Congratulations on the birth of your angel-like child! It is natural to start dreaming about their future, and you, like all parents dream of your child becoming a doctor, CA, scientist, or engineer.
I often meet with parents who are worried about the cost of college. Yes, it’s a hard-hitting reality that college fees are rising every year, and student loans can have a lasting impact on your children’s financial well-being. That’s why it’s important to plan and save early for their education.
The good news is that there are several ways to save for college, and even small amounts of money can add up over time.
Saving early is critical for your children’s education. By starting to save right after your child is born, you can have enough time to build a substantial fund for their graduation and higher studies. You can also benefit from the power of compounding, which means your money grows faster over time as it earns interest on interest.
Here are simple steps to have a stress-free LOAN LESS Education for your beloved child.
ESTIMATE THE FUTURE COST OF COLLEGE EDUCATION COST:
The first step in planning for
your children’s college education is to find out how much it will cost in the
future and actually the trickiest part.
Make use of the innumerable online resources like College Fees Calculator and do not forget to consider the effect of inflation on the fees. To be even more specific, add the Boarding fees, travel expenses, and tuition fees without fail.
DEVELOP AN EFFECTIVE SAVINGS PLAN:
Now that you know HOW MUCH you need, start a savings and Investment Plan to achieve the Education Expenses Goal. Saving a little bit every month can make a big difference in the long run. The earlier you start saving, the more time you must benefit from the power of compounding. Compounding is when your money earns interest, and then your interest earns interest, and so on.
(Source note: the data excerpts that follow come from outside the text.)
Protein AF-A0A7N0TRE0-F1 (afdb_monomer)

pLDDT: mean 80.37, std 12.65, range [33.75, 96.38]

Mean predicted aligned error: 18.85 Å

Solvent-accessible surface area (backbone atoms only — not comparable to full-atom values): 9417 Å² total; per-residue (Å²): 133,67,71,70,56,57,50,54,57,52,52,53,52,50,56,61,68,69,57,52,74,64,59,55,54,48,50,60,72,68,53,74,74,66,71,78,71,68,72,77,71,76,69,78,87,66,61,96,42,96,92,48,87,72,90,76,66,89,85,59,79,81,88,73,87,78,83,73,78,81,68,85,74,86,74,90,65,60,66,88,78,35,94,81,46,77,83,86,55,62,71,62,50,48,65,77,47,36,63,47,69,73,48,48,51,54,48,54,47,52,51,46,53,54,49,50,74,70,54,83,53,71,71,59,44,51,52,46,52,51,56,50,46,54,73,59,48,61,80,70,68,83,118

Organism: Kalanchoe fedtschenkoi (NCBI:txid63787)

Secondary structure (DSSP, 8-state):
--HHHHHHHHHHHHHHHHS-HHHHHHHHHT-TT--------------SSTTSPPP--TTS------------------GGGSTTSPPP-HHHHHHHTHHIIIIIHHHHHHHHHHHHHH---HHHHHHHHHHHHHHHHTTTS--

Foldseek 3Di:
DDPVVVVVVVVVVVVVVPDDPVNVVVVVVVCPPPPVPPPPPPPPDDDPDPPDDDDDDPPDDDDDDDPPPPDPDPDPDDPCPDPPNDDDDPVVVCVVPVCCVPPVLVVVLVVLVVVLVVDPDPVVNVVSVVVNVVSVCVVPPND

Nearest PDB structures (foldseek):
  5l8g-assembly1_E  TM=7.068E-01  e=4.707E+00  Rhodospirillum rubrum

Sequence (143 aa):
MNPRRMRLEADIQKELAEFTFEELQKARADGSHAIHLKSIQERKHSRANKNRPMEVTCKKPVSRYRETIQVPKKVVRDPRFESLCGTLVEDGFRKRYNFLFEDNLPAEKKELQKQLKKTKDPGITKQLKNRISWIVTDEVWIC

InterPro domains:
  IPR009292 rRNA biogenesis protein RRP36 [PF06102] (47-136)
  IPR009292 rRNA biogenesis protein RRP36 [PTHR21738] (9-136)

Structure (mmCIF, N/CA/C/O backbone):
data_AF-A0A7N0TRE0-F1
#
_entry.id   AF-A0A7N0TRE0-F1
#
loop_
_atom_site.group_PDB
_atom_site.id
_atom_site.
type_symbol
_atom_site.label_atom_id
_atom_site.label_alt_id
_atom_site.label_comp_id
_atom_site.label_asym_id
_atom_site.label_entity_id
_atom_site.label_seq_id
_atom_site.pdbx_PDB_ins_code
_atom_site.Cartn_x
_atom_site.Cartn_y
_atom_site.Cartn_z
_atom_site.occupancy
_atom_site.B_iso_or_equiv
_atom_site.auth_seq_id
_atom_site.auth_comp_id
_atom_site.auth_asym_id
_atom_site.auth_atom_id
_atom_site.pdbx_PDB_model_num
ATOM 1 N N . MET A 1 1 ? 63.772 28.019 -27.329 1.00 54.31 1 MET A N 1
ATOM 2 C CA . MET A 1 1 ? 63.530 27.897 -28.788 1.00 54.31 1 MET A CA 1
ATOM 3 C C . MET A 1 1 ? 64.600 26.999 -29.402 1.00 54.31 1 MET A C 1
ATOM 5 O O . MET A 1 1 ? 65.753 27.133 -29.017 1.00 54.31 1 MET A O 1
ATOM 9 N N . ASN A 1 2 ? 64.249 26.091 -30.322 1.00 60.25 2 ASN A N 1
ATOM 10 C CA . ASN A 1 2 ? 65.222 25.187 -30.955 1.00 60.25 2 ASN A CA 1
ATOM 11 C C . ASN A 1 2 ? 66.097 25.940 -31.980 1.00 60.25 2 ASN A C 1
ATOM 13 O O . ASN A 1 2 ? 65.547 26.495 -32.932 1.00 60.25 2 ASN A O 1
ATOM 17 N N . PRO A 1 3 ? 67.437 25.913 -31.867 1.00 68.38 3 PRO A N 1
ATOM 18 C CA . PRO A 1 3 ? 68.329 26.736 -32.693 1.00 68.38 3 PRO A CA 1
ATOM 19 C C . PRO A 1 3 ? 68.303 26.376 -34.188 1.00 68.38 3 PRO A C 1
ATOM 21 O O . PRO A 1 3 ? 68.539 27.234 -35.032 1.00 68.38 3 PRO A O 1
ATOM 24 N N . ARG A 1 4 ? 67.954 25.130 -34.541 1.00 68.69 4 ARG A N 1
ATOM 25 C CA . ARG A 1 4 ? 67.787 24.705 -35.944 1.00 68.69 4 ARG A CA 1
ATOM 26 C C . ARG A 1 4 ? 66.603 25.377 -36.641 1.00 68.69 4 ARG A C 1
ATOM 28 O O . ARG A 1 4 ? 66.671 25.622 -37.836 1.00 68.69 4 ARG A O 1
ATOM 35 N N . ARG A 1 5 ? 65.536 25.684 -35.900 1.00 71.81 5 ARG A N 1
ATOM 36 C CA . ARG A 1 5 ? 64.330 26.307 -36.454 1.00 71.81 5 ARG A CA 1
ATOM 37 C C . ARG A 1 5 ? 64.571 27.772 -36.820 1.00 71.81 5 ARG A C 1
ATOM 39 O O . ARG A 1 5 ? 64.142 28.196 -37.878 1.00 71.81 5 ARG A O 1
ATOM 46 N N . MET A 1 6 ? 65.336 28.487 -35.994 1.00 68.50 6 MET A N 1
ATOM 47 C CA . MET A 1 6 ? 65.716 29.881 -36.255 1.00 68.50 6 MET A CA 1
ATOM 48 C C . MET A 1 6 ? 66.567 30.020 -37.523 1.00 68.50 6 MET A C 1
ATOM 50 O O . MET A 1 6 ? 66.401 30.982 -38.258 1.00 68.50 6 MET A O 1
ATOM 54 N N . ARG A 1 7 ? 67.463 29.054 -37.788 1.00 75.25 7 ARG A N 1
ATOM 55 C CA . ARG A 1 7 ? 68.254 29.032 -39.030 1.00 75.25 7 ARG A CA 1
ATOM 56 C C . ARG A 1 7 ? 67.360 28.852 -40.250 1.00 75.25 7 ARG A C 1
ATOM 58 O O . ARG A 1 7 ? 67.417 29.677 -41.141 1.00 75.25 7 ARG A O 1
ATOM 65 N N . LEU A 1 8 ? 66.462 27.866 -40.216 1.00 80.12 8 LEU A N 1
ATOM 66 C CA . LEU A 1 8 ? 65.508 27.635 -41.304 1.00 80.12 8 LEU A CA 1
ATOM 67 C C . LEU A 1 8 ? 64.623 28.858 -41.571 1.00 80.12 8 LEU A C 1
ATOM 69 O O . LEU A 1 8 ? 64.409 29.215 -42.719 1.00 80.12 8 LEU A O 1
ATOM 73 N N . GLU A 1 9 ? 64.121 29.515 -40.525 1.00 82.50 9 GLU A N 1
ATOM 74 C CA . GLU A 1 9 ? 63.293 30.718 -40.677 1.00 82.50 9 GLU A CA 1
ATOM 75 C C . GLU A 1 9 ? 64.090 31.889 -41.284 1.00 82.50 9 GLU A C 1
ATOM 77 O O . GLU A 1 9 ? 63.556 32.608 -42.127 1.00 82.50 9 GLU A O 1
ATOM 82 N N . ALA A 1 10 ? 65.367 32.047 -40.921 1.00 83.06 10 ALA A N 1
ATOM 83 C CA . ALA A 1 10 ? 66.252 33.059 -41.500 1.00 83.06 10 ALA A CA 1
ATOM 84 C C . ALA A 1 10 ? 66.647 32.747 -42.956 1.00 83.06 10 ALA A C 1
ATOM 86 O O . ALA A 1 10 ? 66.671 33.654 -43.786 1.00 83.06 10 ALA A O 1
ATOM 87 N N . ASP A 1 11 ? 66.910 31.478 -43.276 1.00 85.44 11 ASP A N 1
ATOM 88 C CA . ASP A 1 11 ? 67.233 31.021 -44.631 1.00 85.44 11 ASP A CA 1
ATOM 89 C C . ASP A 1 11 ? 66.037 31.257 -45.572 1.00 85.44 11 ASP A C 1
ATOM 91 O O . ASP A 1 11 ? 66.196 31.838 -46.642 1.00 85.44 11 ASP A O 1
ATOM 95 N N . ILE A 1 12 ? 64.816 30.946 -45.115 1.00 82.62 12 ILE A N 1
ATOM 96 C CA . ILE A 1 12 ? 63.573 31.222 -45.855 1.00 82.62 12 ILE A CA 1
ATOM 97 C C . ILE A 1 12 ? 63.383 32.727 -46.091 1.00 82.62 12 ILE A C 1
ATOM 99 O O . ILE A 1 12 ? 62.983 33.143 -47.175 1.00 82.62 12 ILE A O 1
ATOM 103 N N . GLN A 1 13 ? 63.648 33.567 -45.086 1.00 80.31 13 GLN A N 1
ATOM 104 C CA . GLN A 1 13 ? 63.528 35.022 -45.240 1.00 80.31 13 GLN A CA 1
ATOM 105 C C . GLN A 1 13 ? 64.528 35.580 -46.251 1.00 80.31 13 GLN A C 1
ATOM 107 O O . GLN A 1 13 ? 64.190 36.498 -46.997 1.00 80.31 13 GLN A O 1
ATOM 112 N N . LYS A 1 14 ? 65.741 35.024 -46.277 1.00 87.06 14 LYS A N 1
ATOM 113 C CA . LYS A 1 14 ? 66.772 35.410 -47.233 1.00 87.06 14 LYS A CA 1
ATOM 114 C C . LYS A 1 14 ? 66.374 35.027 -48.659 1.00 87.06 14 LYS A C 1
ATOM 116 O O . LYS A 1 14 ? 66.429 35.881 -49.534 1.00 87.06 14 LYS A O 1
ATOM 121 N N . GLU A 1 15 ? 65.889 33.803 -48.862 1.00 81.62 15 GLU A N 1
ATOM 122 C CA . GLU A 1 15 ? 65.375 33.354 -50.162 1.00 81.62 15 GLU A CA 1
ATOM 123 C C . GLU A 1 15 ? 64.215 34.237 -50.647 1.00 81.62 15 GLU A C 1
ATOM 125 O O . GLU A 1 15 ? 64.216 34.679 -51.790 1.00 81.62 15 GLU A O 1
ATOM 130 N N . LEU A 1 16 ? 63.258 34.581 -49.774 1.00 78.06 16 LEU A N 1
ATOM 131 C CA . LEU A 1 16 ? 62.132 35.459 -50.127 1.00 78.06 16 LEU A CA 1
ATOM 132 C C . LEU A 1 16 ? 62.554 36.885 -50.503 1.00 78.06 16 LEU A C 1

This way, your money grows faster and faster over time.
if you save ₹1,000 per month at a 12% annual interest rate, you will have ₹15.6 lakh in 10 years,
₹67.3 lahks in 20 years, and
₹2.9 crore in 30 years.
But if you start saving 10 years later,
you will only have ₹57.3 lakh in 20 years, and
₹1.4 crore in 30 years.
That’s a huge difference and underscores the huge impact of starting early.
INVEST IN THE RIGHT ASSET CLASS:
Navigate the array of savings options tailored to the Indian context, including options like the Public Provident Fund (PPF), Sukanya Samriddhi Yojana (SSY), Equity-Linked Savings Scheme (ELSS) & ULIPs.
Striking a good balance between capital safety and returns is an important consideration for any investor.
It is important to note that every savings option has its own pros and cons. It is important to carefully consider your individual needs and financial goals before choosing a savings option. It is also a good idea to consult with a financial advisor to get personalized advice.
Rebalancing your portfolio
Over time, the performance of different asset classes can vary. This can cause your portfolio to become unbalanced, meaning that it no longer reflects your desired risk tolerance and investment goals. Rebalancing your portfolio involves selling some of your winners and buying more of your losers to bring your portfolio back into line with your desired asset allocation.
Increasing or decreasing your investments
As your financial situation changes and your goals evolve, you may need to increase or decrease your investments. For example, if you get a raise at work, you may decide to increase your contributions to your retirement account. Or, if you are approaching your child's college tuition deadline, you may decide to start decreasing your investments in stocks and moving more of your money into debt funds.
Moving to debt funds as you approach your investment goal.
As you get closer to the year when you need your investment, it is important to start moving your money into debt funds. Debt funds are less volatile than stock funds, so they can help to protect your capital.
MAXIMISE TAX BENEFITS:
Numerous Savings & investment plans offer tax advantages. Explore options like the Equity-Linked Savings Scheme (ELSS), Public Provident Fund (PPF), ULIPs and National Pension System (NPS) to qualify for tax deductions. Use these to maximum effect and leverage your savings.
These tax benefits help you reduce your outgo towards taxes and increase your savings.
DON’T FORGET ABOUT SCHOLARSHIPS & GRANTS:
. There are several scholarships and grants available to help students pay for college in India. Along with you, make sure your child joins you in searching for and researching various scholarships and grants that are available.. Many schemes like
National Talent Search Examination (NTSE)
Kishore Vaigyanik Protsahan Yojana (KVPY)
Dr. APJ Abdul Kalam Global Skills Scholarship
Start with your search early,
check with your school/college,
Talk to your teachers and education counselors.
Children’s education is a non-negotiable
Planning it earlier can give you more options and flexibility for your child’s
education. You can choose the best college, course, and career for your child,
without worrying about the financial burden.
Saving for college can be a daunting task, but it is worth it in the long run. By starting early and following these tips, you can help your children pursue their college dreams without the stress of student loans.
my dear friends, fret not… it's relatively
easy if you follow the above tips and make sure you stick to them same.